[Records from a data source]

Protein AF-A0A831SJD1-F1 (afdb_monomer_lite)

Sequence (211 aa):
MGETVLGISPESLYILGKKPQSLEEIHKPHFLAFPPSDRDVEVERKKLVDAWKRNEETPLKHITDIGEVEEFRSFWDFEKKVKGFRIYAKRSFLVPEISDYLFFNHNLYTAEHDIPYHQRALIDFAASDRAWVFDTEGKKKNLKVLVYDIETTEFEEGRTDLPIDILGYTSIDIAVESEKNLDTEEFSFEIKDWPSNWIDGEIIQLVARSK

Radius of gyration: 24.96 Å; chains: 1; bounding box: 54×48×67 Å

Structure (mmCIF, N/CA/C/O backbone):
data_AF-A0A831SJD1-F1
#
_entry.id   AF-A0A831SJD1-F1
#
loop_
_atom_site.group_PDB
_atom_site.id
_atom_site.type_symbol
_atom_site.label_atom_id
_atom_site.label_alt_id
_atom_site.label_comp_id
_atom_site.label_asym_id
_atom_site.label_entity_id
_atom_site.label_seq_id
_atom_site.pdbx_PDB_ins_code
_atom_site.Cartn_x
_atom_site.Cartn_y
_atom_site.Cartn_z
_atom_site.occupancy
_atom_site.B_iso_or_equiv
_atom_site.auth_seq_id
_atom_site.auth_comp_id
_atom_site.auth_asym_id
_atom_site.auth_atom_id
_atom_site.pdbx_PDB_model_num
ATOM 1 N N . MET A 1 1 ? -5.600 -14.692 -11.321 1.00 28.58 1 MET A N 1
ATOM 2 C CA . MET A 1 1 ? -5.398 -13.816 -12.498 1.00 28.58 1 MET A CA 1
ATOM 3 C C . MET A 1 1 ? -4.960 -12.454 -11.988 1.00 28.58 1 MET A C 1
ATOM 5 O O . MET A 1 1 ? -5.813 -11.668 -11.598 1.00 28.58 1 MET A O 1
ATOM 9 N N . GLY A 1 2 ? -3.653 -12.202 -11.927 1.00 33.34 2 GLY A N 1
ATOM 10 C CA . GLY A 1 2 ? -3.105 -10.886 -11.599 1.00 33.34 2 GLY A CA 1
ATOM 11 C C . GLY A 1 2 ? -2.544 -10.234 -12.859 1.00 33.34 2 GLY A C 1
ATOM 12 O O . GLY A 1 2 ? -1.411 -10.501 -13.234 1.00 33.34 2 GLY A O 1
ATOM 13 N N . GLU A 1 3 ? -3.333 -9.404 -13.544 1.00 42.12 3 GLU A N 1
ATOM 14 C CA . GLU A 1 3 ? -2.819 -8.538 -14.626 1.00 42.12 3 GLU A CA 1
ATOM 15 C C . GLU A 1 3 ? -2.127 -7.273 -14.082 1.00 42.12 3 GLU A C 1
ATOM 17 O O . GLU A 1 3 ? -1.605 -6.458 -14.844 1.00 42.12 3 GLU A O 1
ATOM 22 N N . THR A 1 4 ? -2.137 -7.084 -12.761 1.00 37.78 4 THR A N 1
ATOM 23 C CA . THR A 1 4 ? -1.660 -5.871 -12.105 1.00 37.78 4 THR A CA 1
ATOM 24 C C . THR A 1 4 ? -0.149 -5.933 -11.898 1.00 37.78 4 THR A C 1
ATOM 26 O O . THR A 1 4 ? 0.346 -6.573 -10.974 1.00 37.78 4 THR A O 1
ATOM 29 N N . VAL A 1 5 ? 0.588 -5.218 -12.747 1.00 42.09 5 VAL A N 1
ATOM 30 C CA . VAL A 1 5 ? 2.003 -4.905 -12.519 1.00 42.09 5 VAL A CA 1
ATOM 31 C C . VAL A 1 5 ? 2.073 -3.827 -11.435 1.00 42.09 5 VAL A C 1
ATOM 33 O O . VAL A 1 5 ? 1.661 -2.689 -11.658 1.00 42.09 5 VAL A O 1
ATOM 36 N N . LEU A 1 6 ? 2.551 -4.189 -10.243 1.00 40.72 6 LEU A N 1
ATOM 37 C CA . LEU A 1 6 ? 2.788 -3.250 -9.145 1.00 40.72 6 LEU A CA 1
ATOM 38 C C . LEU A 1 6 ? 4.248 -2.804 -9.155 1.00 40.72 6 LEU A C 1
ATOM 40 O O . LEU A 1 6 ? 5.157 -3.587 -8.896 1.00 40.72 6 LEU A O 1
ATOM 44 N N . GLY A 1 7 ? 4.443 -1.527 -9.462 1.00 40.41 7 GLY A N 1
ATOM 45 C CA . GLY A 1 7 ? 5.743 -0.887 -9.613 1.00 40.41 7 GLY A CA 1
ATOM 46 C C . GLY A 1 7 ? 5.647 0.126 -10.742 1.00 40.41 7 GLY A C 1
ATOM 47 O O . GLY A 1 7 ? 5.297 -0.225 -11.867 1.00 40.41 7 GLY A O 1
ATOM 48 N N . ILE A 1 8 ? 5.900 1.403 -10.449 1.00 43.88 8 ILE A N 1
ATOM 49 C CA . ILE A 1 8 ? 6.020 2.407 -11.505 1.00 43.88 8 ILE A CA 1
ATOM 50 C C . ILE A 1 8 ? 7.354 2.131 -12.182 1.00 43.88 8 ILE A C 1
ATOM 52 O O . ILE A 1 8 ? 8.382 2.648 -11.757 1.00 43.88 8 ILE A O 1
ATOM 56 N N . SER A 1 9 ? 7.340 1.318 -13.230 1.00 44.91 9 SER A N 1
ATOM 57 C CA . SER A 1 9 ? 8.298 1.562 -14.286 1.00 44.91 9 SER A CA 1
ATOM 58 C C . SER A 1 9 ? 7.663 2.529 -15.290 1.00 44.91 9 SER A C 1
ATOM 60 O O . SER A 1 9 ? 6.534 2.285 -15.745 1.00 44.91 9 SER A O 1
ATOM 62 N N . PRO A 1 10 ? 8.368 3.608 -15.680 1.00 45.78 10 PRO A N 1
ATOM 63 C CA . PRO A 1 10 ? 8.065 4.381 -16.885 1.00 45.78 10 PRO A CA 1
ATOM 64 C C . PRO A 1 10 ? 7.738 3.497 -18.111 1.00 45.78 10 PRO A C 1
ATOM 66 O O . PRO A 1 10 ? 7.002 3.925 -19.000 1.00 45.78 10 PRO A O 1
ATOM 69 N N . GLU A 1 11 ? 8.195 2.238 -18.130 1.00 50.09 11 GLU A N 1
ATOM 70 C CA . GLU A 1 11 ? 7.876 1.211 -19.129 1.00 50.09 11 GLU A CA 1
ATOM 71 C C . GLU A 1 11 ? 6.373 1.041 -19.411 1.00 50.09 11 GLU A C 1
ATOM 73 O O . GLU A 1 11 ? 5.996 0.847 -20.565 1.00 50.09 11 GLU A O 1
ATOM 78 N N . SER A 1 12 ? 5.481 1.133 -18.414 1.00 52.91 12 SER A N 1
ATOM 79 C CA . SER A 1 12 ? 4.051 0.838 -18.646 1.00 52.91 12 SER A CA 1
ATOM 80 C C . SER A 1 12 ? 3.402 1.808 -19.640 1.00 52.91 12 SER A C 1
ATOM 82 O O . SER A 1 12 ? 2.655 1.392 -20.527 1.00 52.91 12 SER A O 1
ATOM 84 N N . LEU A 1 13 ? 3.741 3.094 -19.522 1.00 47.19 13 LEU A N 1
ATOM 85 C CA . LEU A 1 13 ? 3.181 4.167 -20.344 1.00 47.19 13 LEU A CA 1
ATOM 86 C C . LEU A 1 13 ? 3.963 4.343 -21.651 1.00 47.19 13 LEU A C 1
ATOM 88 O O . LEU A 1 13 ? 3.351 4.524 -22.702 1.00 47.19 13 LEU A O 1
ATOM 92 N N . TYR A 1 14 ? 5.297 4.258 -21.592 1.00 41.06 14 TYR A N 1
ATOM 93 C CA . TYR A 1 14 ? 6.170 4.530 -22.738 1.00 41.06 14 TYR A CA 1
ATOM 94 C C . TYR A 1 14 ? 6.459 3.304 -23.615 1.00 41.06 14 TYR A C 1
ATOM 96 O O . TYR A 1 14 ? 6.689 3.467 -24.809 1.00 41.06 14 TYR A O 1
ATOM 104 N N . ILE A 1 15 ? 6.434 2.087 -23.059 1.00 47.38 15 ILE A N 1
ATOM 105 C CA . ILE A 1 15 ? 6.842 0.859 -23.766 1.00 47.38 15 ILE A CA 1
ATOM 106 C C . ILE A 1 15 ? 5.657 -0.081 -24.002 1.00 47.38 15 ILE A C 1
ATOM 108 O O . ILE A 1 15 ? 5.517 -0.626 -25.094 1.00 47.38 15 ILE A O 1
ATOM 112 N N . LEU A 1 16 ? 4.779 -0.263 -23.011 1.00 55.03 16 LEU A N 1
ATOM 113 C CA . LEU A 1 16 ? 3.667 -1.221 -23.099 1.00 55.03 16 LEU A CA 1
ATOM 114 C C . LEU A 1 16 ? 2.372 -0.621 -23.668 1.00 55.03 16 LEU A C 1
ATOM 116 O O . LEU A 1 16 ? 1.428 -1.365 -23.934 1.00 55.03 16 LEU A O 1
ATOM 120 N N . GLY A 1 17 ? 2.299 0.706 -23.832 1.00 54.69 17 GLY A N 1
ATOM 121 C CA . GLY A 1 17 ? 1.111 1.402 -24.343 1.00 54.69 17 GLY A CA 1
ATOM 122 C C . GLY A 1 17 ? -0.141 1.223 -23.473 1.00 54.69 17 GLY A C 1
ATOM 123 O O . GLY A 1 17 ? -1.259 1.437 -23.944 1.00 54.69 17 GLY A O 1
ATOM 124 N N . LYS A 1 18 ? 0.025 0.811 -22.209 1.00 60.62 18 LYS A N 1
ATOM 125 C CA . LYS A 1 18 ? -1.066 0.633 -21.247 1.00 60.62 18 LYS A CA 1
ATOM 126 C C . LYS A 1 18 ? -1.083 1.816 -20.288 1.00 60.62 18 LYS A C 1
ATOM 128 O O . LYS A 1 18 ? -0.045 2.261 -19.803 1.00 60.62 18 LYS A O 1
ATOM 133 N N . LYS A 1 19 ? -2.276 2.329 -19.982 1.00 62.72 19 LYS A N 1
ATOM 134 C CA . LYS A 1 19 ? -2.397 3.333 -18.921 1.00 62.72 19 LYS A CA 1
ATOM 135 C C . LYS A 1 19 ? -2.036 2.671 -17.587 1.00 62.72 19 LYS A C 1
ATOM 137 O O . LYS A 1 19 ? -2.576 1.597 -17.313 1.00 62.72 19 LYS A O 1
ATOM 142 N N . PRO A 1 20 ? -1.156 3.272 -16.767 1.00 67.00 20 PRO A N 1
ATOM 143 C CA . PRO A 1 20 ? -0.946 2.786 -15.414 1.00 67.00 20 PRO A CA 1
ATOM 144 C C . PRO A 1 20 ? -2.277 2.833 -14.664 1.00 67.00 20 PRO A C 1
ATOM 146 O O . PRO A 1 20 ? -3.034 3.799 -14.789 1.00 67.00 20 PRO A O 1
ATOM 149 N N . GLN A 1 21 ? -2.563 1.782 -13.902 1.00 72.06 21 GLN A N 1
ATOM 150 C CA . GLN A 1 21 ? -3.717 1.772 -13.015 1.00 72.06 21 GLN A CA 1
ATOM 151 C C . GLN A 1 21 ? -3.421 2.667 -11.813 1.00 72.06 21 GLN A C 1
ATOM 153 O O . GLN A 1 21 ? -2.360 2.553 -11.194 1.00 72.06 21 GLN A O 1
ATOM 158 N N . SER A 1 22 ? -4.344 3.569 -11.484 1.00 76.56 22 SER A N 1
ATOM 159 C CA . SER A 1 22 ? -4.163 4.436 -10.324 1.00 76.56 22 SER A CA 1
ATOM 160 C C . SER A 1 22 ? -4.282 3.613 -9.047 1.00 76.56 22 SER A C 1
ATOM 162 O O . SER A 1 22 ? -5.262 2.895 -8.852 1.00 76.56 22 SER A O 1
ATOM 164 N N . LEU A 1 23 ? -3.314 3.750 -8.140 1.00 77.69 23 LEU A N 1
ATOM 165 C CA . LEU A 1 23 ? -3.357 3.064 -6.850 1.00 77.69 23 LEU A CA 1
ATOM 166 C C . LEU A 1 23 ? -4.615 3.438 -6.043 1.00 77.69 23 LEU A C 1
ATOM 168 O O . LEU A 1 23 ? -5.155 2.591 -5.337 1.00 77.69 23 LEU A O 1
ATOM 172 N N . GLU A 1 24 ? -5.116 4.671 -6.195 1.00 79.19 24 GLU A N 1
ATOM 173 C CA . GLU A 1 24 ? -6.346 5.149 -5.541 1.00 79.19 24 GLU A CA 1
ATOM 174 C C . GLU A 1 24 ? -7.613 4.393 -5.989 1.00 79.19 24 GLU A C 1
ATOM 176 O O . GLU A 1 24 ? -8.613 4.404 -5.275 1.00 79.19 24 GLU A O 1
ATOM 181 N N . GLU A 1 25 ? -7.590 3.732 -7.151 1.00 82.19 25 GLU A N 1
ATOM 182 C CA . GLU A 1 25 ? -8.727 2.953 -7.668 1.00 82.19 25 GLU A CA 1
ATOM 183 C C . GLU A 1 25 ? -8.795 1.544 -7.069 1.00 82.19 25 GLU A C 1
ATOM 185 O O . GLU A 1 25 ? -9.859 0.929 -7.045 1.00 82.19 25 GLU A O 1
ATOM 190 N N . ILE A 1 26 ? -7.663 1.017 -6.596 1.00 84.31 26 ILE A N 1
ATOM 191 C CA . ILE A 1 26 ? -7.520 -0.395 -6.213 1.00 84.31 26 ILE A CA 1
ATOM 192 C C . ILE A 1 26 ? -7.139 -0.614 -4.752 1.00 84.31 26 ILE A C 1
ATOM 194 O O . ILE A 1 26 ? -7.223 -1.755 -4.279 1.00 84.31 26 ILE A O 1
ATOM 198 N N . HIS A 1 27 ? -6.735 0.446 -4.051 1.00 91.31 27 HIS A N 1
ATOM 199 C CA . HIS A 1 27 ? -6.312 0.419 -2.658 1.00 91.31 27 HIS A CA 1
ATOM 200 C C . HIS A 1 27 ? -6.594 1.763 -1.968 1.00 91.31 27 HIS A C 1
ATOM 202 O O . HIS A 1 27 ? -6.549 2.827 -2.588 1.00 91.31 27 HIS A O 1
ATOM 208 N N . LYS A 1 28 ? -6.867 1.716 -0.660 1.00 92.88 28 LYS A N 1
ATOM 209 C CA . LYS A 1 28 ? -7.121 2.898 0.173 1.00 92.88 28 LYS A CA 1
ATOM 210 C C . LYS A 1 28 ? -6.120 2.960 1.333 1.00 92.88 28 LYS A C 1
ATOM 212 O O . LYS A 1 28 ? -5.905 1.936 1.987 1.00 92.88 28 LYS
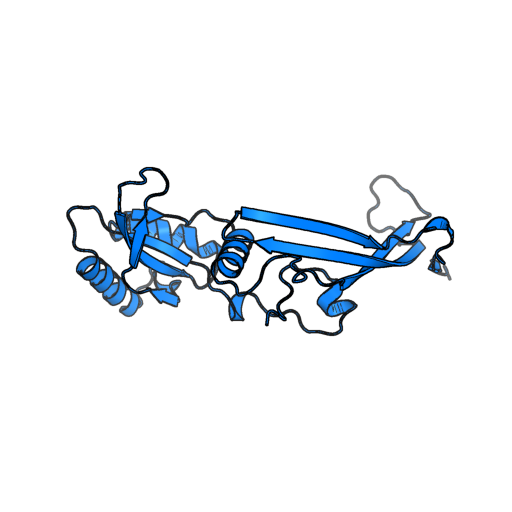 A O 1
ATOM 217 N N . PRO A 1 29 ? -5.534 4.134 1.636 1.00 95.69 29 PRO A N 1
ATOM 218 C CA . PRO A 1 29 ? -4.738 4.309 2.847 1.00 95.69 29 PRO A CA 1
ATOM 219 C C . PRO A 1 29 ? -5.583 3.995 4.073 1.00 95.69 29 PRO A C 1
ATOM 221 O O . PRO A 1 29 ? -6.704 4.490 4.182 1.00 95.69 29 PRO A O 1
ATOM 224 N N . HIS A 1 30 ? -5.055 3.184 4.981 1.00 96.69 30 HIS A N 1
ATOM 225 C CA . HIS A 1 30 ? -5.757 2.840 6.203 1.00 96.69 30 HIS A CA 1
ATOM 226 C C . HIS A 1 30 ? -4.795 2.495 7.333 1.00 96.69 30 HIS A C 1
ATOM 228 O O . HIS A 1 30 ? -3.612 2.256 7.102 1.00 96.69 30 HIS A O 1
ATOM 234 N N . PHE A 1 31 ? -5.339 2.489 8.543 1.00 97.12 31 PHE A N 1
ATOM 235 C CA . PHE A 1 31 ? -4.665 2.094 9.773 1.00 97.12 31 PHE A CA 1
ATOM 236 C C . PHE A 1 31 ? -5.688 1.487 10.744 1.00 97.12 31 PHE A C 1
ATOM 238 O O . PHE A 1 31 ? -6.894 1.507 10.473 1.00 97.12 31 PHE A O 1
ATOM 245 N N . LEU A 1 32 ? -5.222 0.930 11.859 1.00 96.69 32 LEU A N 1
ATOM 246 C CA . LEU A 1 32 ? -6.079 0.292 12.858 1.00 96.69 32 LEU A CA 1
ATOM 247 C C . LEU A 1 32 ? -6.405 1.249 13.998 1.00 96.69 32 LEU A C 1
ATOM 249 O O . LEU A 1 32 ? -5.525 1.958 14.482 1.00 96.69 32 LEU A O 1
ATOM 253 N N . ALA A 1 33 ? -7.652 1.212 14.463 1.00 97.50 33 ALA A N 1
ATOM 254 C CA . ALA A 1 33 ? -8.099 1.867 15.682 1.00 97.50 33 ALA A CA 1
ATOM 255 C C . ALA A 1 33 ? -8.773 0.852 16.616 1.00 97.50 33 ALA A C 1
ATOM 257 O O . ALA A 1 33 ? -9.511 -0.032 16.176 1.00 97.50 33 ALA A O 1
ATOM 258 N N . PHE A 1 34 ? -8.517 0.969 17.915 1.00 96.44 34 PHE A N 1
ATOM 259 C CA . PHE A 1 34 ? -9.107 0.107 18.937 1.00 96.44 34 PHE A CA 1
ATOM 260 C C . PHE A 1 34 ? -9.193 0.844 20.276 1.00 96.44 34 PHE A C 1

**WORK REQUEST:** Here the output must be the lines above from the line with "ATOM 1 N N ." to the line with "ATOM 9 N N .", both included, duplicated word for word and nothing else.

**EXERCISE ANSWER:**
ATOM 1 N N . MET A 1 1 ? -5.600 -14.692 -11.321 1.00 28.58 1 MET A N 1
ATOM 2 C CA . MET A 1 1 ? -5.398 -13.816 -12.498 1.00 28.58 1 MET A CA 1
ATOM 3 C C . MET A 1 1 ? -4.960 -12.454 -11.988 1.00 28.58 1 MET A C 1
ATOM 5 O O . MET A 1 1 ? -5.813 -11.668 -11.598 1.00 28.58 1 MET A O 1
ATOM 9 N N . GLY A 1 2 ? -3.653 -12.202 -11.927 1.00 33.34 2 GLY A N 1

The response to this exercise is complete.